I made a discovery in the mechanics and surfaces of connections that will make threaded parts stronger, more durable and safer. While the details are in the “Basic Principals of the Wave Thread” article at www.wavethread.com, the basic concept of the wave thread is a collection of circles. That tornado shape in the first picture are circles accumulatively changing in size and location. Intensify this and you get the threads on those bolts and pipe shown.

Optimize these variables and you get the even stress distribution graph in the second picture that increases the tensile strength 20%-30%.depending on materials. Threads have been thoroughly engineered over the past 100 years, these was not included.

The male – female engagement is total surface contact that yields inherent advantages:
It creates a seal or more accurately prevents a lead path. This keeps out water and corrosion. It conducts heat efficiently, important for high pressure and temperature pipe applications.

It inhibits vibrational loosening and cycling fatigue. The male/female parts can not move, their surfaces are locked together.

Two other inherent advantages are
Quick connect: It takes fewer rotations to fully engage.
It Can not be over tightened: the next threshold is to break the bolt.
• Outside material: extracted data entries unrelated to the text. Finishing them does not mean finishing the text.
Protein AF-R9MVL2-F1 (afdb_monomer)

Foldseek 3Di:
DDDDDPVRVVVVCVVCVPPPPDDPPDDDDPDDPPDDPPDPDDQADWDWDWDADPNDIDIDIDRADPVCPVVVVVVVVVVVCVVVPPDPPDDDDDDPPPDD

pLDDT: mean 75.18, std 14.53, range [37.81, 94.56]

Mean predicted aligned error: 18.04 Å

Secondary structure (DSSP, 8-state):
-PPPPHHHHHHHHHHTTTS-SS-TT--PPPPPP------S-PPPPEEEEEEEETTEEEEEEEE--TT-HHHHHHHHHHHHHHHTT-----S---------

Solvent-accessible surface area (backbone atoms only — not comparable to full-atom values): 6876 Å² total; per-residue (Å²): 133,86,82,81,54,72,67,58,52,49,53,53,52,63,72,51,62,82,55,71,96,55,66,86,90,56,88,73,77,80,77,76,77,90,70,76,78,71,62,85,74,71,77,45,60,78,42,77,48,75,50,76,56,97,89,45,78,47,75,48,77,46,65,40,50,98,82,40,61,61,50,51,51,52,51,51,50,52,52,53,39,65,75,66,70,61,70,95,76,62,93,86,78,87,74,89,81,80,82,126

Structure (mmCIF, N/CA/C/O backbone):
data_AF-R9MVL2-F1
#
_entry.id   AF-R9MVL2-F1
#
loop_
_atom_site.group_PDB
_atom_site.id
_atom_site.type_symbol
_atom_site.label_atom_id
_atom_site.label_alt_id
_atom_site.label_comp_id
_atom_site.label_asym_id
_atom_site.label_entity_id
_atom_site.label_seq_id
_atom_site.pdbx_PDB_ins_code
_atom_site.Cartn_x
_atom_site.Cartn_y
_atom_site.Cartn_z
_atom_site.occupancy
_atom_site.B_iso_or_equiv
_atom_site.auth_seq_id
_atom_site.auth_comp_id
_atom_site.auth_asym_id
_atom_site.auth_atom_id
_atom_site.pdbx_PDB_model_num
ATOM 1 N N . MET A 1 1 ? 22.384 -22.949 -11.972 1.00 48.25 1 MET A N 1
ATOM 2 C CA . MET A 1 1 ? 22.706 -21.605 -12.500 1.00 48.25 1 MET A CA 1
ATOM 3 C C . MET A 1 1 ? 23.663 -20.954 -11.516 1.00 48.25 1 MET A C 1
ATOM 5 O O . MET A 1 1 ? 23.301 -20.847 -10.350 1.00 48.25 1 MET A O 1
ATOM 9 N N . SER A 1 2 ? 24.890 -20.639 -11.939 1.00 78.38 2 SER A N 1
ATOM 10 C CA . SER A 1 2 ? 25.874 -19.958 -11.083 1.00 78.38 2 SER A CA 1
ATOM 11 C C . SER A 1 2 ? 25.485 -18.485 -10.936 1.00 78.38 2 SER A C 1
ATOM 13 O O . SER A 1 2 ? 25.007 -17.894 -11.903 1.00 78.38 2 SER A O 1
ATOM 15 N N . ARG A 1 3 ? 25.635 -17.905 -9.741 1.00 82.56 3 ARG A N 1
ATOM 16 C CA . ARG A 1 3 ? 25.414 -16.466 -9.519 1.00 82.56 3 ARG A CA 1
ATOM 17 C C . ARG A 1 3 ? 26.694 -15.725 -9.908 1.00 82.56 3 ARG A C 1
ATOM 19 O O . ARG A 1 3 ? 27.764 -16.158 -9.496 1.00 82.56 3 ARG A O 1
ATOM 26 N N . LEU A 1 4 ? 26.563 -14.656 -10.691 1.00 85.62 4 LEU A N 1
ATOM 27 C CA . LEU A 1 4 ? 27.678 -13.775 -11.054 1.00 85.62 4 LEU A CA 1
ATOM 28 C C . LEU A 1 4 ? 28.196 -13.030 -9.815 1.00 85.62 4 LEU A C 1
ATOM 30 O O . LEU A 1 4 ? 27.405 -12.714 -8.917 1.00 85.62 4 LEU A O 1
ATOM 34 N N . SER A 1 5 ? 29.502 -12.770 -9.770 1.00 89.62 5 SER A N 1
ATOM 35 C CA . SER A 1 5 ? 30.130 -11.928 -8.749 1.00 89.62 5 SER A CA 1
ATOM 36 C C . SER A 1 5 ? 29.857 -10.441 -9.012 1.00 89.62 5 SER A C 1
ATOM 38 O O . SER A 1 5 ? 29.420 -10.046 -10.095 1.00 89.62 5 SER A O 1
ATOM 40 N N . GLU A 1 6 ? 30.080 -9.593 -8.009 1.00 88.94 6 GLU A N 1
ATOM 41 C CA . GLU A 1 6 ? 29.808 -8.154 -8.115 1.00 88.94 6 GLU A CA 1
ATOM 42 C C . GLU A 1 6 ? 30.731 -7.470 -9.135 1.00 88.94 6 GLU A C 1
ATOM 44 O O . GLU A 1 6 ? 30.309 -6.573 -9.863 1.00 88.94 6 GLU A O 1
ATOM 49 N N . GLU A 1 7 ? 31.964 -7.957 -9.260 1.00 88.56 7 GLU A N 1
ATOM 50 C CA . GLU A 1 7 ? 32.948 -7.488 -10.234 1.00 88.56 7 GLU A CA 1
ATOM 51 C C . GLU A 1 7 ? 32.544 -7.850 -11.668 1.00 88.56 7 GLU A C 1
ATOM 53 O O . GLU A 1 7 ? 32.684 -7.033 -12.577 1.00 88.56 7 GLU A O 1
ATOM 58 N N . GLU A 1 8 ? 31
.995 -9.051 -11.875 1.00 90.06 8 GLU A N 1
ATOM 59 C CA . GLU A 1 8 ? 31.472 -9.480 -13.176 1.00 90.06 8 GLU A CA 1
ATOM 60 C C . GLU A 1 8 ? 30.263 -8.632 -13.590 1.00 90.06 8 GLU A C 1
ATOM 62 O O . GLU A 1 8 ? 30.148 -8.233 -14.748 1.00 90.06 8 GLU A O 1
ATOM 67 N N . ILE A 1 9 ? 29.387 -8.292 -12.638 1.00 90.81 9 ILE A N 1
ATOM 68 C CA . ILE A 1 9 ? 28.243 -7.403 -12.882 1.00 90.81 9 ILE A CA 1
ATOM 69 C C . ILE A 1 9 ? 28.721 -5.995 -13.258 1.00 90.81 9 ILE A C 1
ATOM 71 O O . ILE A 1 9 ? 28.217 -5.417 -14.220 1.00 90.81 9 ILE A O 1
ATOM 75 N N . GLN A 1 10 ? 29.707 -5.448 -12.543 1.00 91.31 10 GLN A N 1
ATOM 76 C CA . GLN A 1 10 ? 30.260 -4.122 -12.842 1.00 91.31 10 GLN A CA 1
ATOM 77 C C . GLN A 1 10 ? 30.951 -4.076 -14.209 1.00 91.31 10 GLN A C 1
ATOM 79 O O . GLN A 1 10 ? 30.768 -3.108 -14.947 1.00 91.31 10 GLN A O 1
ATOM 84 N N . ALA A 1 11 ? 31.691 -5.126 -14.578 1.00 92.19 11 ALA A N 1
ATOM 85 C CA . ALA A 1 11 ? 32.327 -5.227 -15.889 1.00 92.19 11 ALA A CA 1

This is the bane of bolted assemblies: over tightening causes hidden damage and weakens the connection.

In the first destructive tests the wave threaded bolt pulled the bolt heads off at 16.7% over the standard bolts failure. A wave threaded shaft with wave nut on each end should exceed 20%.
The wave thread limitation is a fixed clamp length and many applications are a specific length.

Threaded fasteners hold our world together. Making them stronger, more resistance to cycling fatigue, and protecting them from corrosion will extend their useful life. Applied to pipes add conducting heat more efficiently and you reduce the cycling stresses. Pipes would be quicker connecting with stronger hold.

Machining the complex surface of the wave thread will be more expensive, but molding will be the same costs. Currently, a library of standard and wave threaded nuts and bolts is being prepared for the 3D printer market. This is an effort to inexpensively get the wave thread into the hands of scientist, engineers, entrepreneurs and anyone who wants to play with. This library will be all 57 UNC nuts and bolts sizes. UNC are 90% of the bolts used.

The physics of the wave thread geometry allow other types of applications:
Containers: Quick connecting, eliminates the separate seal reducing waste.
Valves: combines the valve seat and control thread
Electrical connections: creating a seal keeps out corrosion, high surface contacts
Electronic and photonic connections: precise position alignment for thousands of connection at once that are sealed and hard to pull apart.
The last picture has a diagram map of the potential markets.

This is a lot to claim about a geometry. I have developed software to engineer the threads and apply them to fasteners and pipes. They will be applied and tested in a variety of products.